=== Section Start ===

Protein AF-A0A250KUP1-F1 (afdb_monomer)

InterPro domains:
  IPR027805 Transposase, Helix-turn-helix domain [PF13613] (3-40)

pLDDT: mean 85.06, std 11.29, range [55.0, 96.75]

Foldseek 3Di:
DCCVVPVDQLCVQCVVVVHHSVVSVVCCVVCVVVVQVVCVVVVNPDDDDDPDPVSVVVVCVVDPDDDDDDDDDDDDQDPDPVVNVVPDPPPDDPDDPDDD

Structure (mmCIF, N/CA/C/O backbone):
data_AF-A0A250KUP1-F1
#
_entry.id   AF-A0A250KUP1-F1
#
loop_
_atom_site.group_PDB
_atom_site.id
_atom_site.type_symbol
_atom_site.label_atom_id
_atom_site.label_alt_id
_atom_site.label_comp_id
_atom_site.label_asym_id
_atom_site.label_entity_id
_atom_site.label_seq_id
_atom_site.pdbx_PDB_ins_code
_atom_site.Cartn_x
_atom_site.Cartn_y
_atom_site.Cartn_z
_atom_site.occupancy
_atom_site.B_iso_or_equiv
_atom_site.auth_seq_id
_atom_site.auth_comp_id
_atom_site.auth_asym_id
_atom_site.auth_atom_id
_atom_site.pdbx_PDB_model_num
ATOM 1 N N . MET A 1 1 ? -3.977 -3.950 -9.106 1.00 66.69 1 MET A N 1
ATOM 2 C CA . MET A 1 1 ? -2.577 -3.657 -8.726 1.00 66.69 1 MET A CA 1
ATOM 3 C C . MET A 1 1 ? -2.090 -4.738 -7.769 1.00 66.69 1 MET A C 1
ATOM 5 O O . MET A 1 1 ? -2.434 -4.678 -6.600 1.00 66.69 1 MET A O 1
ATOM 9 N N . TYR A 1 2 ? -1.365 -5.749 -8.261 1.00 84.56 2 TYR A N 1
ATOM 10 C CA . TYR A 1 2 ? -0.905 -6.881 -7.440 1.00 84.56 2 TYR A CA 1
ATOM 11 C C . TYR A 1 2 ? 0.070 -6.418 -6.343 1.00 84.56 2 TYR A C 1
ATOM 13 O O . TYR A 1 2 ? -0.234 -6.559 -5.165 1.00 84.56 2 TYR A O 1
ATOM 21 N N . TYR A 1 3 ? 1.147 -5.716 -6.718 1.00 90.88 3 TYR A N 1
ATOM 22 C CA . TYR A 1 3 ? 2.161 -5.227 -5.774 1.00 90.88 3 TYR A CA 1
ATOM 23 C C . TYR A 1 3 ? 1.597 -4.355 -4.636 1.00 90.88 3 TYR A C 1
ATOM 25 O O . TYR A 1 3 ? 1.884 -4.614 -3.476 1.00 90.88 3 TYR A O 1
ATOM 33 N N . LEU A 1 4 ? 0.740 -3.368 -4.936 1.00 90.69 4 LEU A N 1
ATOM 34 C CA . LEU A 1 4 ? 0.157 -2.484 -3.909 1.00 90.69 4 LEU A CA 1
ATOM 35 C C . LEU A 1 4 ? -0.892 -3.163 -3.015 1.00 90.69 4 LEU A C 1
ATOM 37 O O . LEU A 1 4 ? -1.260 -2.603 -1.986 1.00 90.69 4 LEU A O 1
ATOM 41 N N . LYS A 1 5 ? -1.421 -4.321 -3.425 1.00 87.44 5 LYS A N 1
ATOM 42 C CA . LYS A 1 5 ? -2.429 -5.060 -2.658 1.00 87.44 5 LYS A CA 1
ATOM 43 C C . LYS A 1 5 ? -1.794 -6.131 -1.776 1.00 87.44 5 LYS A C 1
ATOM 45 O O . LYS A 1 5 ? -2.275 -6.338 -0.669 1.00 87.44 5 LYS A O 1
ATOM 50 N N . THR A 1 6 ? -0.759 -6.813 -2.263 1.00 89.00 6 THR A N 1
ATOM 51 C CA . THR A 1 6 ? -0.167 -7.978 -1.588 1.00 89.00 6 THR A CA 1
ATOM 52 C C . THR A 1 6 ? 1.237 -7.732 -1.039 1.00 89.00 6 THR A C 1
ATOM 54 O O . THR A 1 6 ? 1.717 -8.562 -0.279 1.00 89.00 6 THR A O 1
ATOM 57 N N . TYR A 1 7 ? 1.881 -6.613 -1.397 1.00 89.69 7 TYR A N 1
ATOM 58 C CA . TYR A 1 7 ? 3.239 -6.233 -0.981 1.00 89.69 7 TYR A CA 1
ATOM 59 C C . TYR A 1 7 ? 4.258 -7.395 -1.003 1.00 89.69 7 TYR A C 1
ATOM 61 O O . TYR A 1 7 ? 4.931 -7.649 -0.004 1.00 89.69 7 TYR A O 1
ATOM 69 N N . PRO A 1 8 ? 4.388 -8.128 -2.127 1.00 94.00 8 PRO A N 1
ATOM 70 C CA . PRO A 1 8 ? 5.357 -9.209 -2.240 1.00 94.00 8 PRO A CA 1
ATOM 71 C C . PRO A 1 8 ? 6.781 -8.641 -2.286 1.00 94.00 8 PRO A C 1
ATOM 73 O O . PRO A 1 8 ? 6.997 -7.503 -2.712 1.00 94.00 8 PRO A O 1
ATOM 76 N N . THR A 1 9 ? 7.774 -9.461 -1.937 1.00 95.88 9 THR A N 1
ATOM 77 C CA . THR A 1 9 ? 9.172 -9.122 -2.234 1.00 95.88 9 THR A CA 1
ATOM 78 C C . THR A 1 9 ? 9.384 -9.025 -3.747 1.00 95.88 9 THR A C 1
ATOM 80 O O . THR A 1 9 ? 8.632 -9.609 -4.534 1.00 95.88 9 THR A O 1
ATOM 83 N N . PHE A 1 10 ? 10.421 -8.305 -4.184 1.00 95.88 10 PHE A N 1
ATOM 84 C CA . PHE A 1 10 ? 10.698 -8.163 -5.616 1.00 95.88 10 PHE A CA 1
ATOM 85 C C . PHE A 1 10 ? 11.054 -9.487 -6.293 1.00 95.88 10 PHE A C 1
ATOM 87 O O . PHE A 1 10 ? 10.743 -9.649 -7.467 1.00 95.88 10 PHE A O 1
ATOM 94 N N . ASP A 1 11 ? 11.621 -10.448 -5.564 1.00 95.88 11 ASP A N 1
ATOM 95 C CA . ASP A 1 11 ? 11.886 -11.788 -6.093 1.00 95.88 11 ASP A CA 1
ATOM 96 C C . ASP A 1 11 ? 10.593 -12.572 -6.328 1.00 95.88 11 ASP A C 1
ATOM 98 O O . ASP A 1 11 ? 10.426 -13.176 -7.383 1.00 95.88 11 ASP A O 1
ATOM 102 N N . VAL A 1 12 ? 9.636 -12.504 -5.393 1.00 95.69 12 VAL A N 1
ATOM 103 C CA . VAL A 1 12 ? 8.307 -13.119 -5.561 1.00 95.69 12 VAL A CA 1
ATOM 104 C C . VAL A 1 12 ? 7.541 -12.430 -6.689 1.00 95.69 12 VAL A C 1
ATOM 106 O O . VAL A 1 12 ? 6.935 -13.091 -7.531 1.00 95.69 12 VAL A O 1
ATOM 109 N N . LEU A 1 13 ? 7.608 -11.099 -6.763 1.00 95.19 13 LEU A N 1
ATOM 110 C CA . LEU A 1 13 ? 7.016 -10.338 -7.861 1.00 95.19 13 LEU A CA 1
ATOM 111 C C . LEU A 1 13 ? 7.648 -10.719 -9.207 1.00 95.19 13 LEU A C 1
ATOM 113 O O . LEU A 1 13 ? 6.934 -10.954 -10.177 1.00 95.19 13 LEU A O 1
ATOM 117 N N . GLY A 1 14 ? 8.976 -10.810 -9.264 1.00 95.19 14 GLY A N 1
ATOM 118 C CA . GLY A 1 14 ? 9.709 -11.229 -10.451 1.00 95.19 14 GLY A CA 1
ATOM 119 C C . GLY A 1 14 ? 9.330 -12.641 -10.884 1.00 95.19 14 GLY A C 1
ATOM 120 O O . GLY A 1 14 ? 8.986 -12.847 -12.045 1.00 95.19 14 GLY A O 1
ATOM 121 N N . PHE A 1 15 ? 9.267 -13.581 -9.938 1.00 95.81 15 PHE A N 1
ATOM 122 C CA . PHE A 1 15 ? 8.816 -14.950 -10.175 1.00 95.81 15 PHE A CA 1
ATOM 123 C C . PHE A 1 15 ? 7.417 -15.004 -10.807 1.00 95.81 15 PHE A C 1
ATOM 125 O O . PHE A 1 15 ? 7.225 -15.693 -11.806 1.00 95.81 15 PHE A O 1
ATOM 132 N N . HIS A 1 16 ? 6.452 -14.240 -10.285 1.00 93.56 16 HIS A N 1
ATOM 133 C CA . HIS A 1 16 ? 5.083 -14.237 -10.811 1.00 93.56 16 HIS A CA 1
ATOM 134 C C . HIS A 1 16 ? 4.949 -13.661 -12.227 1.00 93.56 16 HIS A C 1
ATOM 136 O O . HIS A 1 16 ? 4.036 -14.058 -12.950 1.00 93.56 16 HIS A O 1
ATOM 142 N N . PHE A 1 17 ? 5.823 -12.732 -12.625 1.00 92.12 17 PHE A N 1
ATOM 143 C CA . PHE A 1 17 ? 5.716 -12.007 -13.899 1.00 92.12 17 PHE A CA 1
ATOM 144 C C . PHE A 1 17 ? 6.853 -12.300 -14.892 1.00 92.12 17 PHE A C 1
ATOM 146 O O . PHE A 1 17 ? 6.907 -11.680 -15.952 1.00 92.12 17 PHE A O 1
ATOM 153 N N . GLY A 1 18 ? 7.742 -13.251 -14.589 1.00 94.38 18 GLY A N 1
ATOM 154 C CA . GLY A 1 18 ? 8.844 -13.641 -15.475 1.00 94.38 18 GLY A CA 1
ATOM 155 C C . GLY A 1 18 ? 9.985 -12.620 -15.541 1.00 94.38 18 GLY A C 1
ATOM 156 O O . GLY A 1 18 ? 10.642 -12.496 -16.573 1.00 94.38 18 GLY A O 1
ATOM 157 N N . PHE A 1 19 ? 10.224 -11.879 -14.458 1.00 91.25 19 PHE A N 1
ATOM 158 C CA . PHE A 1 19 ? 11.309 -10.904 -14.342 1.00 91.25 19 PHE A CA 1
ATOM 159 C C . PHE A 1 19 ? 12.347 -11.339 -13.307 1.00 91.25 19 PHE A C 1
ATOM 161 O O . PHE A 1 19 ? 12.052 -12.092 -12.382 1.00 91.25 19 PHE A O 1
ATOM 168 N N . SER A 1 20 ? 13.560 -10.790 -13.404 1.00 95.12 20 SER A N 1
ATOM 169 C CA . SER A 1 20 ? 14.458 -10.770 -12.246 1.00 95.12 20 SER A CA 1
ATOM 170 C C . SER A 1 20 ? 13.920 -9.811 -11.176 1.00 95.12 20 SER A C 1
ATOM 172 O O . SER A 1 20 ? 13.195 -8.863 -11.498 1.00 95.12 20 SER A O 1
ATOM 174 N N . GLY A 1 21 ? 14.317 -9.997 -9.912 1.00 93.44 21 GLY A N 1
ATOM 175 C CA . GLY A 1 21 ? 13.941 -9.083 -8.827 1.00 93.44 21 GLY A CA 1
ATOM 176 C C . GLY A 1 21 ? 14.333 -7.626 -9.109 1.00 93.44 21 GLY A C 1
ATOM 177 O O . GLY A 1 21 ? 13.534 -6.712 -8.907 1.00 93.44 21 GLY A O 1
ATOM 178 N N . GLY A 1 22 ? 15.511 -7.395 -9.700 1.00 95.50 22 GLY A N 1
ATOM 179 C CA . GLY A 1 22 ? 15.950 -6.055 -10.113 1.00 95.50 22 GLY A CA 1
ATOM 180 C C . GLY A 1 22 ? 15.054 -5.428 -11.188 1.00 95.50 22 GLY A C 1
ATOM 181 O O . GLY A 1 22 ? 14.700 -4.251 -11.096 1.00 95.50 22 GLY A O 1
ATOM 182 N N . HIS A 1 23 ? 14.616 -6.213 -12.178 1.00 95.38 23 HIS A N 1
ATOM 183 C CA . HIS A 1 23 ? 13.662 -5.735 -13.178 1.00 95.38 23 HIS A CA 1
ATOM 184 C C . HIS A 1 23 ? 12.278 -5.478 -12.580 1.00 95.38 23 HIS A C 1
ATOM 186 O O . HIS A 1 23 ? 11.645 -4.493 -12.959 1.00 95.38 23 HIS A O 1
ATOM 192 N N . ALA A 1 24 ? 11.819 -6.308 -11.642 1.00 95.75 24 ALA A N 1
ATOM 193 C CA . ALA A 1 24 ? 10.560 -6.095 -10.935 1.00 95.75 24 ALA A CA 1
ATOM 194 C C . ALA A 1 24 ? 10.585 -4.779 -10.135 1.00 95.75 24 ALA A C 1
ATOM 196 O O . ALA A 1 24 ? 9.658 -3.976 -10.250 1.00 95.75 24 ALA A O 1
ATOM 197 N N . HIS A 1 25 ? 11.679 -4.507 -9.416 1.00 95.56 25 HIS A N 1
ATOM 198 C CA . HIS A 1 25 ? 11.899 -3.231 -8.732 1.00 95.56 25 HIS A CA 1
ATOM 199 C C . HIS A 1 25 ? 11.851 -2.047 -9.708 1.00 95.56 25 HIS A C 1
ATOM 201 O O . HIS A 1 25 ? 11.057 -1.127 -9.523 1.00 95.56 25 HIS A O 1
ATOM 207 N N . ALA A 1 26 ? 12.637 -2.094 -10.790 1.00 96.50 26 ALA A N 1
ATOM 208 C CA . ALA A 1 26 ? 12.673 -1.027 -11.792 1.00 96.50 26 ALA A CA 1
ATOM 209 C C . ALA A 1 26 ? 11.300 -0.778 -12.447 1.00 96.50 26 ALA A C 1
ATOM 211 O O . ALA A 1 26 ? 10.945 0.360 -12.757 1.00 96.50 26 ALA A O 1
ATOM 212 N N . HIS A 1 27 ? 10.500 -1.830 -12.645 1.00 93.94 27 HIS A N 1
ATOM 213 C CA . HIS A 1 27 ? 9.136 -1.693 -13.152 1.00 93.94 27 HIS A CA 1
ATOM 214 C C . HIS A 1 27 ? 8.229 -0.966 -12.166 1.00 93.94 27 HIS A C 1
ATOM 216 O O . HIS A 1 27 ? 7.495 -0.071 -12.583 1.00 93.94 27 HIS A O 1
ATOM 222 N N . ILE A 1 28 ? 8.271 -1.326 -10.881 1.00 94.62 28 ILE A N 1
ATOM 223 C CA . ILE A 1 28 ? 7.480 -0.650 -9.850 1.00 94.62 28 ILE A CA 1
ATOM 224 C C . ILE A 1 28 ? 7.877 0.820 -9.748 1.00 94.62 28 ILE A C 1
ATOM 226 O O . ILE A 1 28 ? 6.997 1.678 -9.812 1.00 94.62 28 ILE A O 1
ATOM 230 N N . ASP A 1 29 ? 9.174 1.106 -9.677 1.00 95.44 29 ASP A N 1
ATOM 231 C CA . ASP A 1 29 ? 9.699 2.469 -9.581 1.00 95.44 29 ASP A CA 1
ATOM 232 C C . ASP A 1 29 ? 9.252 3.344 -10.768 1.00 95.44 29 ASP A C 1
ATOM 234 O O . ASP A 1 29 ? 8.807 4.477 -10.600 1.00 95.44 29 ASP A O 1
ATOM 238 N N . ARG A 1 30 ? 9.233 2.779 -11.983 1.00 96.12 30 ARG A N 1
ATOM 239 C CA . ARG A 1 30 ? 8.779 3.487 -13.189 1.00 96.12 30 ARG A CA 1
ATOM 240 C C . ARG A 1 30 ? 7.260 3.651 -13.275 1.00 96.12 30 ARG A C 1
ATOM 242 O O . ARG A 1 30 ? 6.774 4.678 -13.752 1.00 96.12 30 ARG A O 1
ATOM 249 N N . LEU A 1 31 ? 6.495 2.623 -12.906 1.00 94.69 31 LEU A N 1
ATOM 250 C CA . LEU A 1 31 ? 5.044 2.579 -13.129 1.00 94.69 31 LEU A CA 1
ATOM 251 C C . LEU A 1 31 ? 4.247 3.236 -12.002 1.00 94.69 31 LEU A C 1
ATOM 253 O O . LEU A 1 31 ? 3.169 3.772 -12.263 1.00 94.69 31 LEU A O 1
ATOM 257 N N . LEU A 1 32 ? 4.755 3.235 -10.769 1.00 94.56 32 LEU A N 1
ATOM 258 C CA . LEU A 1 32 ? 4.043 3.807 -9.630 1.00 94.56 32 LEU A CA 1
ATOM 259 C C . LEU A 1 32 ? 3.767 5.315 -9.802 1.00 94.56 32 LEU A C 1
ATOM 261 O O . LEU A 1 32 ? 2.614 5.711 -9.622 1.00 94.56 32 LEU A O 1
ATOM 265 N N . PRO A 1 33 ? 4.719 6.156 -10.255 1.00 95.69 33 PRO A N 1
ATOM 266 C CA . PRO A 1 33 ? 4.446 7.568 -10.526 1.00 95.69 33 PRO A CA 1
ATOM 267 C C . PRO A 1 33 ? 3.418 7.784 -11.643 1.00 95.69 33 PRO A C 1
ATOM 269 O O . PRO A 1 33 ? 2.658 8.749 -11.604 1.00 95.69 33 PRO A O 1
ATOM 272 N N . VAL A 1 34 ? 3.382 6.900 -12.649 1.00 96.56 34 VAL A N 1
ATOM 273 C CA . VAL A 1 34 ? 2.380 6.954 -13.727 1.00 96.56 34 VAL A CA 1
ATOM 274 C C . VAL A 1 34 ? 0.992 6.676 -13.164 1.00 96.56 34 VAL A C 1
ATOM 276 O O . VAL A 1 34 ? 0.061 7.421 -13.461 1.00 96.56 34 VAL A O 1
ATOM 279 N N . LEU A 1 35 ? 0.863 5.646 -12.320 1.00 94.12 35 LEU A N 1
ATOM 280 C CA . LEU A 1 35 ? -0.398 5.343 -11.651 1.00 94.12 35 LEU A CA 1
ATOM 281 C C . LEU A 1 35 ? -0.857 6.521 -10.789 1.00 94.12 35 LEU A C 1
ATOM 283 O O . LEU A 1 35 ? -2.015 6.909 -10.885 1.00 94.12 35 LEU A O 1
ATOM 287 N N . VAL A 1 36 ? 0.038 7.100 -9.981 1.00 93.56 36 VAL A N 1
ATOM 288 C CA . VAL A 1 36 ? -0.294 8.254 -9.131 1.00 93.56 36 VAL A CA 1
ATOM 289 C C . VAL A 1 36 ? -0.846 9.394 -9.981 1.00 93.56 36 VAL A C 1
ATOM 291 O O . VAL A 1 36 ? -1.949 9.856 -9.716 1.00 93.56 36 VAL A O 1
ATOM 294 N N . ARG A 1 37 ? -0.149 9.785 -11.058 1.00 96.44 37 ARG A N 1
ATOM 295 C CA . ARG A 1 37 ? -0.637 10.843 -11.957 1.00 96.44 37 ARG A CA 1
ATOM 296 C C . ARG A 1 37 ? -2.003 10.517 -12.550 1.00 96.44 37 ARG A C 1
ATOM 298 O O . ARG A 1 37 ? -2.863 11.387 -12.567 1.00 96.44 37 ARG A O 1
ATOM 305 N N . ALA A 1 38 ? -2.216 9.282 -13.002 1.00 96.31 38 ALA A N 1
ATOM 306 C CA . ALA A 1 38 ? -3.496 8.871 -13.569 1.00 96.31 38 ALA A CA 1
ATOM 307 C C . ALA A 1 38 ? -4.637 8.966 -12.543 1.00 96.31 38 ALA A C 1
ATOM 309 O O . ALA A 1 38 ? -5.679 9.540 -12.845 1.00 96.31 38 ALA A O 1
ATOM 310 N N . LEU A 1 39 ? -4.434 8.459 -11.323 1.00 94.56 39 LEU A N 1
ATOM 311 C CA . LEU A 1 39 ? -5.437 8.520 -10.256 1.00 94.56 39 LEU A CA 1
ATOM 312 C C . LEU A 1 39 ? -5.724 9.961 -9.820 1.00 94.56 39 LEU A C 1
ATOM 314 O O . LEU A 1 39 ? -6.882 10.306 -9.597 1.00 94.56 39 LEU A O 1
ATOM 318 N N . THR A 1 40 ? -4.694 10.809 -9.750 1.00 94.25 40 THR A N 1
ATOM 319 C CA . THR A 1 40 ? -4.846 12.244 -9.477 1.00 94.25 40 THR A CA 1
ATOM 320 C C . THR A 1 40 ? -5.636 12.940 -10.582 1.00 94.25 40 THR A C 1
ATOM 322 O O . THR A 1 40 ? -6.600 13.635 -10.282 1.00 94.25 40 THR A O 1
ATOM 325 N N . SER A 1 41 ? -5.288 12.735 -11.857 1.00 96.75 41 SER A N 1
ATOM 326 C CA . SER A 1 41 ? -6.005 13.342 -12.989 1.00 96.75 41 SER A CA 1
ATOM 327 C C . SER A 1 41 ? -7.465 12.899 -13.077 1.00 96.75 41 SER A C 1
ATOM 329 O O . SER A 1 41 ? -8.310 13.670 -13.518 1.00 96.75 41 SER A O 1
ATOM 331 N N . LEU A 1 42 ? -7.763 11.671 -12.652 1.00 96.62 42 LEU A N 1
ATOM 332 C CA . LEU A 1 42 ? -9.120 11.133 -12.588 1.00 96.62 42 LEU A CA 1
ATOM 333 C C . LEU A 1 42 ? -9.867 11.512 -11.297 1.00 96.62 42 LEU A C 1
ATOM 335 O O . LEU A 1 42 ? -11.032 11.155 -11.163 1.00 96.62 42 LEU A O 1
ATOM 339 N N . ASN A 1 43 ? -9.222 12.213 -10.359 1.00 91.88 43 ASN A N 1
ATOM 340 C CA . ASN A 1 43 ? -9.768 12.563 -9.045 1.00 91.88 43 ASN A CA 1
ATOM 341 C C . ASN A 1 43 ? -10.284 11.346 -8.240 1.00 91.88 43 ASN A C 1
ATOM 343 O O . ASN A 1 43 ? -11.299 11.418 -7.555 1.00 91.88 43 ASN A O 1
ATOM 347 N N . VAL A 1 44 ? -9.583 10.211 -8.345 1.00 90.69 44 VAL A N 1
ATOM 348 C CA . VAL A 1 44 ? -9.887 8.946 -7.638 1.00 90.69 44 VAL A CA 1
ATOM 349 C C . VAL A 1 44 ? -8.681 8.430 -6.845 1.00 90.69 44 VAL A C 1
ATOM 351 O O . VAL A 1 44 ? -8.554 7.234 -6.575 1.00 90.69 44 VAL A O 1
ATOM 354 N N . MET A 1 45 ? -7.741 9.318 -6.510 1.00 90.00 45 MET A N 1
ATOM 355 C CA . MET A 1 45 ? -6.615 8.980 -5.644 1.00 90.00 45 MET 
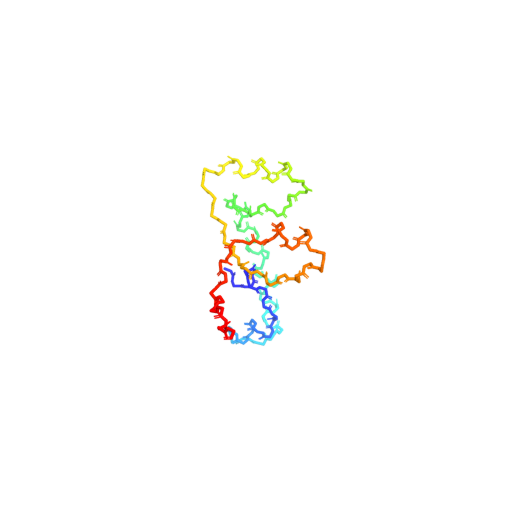A CA 1
ATOM 356 C C . MET A 1 45 ? -7.149 8.590 -4.256 1.00 90.00 45 MET A C 1
ATOM 358 O O . MET A 1 45 ? -7.912 9.361 -3.680 1.00 90.00 45 MET A O 1
ATOM 362 N N . PRO A 1 46 ? -6.778 7.419 -3.706 1.00 83.50 46 PRO A N 1
ATOM 363 C CA . PRO A 1 46 ? -7.235 7.032 -2.380 1.00 83.50 46 PRO A CA 1
ATOM 364 C C . PRO A 1 46 ? -6.662 7.972 -1.314 1.00 83.50 46 PRO A C 1
ATOM 366 O O . PRO A 1 46 ? -5.458 8.235 -1.302 1.00 83.50 46 PRO A O 1
ATOM 369 N N . GLU A 1 47 ? -7.522 8.422 -0.403 1.00 79.31 47 GLU A N 1
ATOM 370 C CA . GLU A 1 47 ? -7.161 9.130 0.830 1.00 79.31 47 GLU A CA 1
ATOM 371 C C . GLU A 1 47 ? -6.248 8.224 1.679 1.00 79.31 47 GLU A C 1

=== Section End ===

Transcribe the records above exactly, but only from the line that contains "ATOM 366 O O" through their final line, inclusive.

- [Your solution]
ATOM 366 O O . PRO A 1 46 ? -5.458 8.235 -1.302 1.00 83.50 46 PRO A O 1
ATOM 369 N N . GLU A 1 47 ? -7.522 8.422 -0.403 1.00 79.31 47 GLU A N 1
ATOM 370 C CA . GLU A 1 47 ? -7.161 9.130 0.830 1.00 79.31 47 GLU A CA 1
ATOM 371 C C . GLU A 1 47 ? -6.248 8.224 1.679 1.00 79.31 47 GLU A C 1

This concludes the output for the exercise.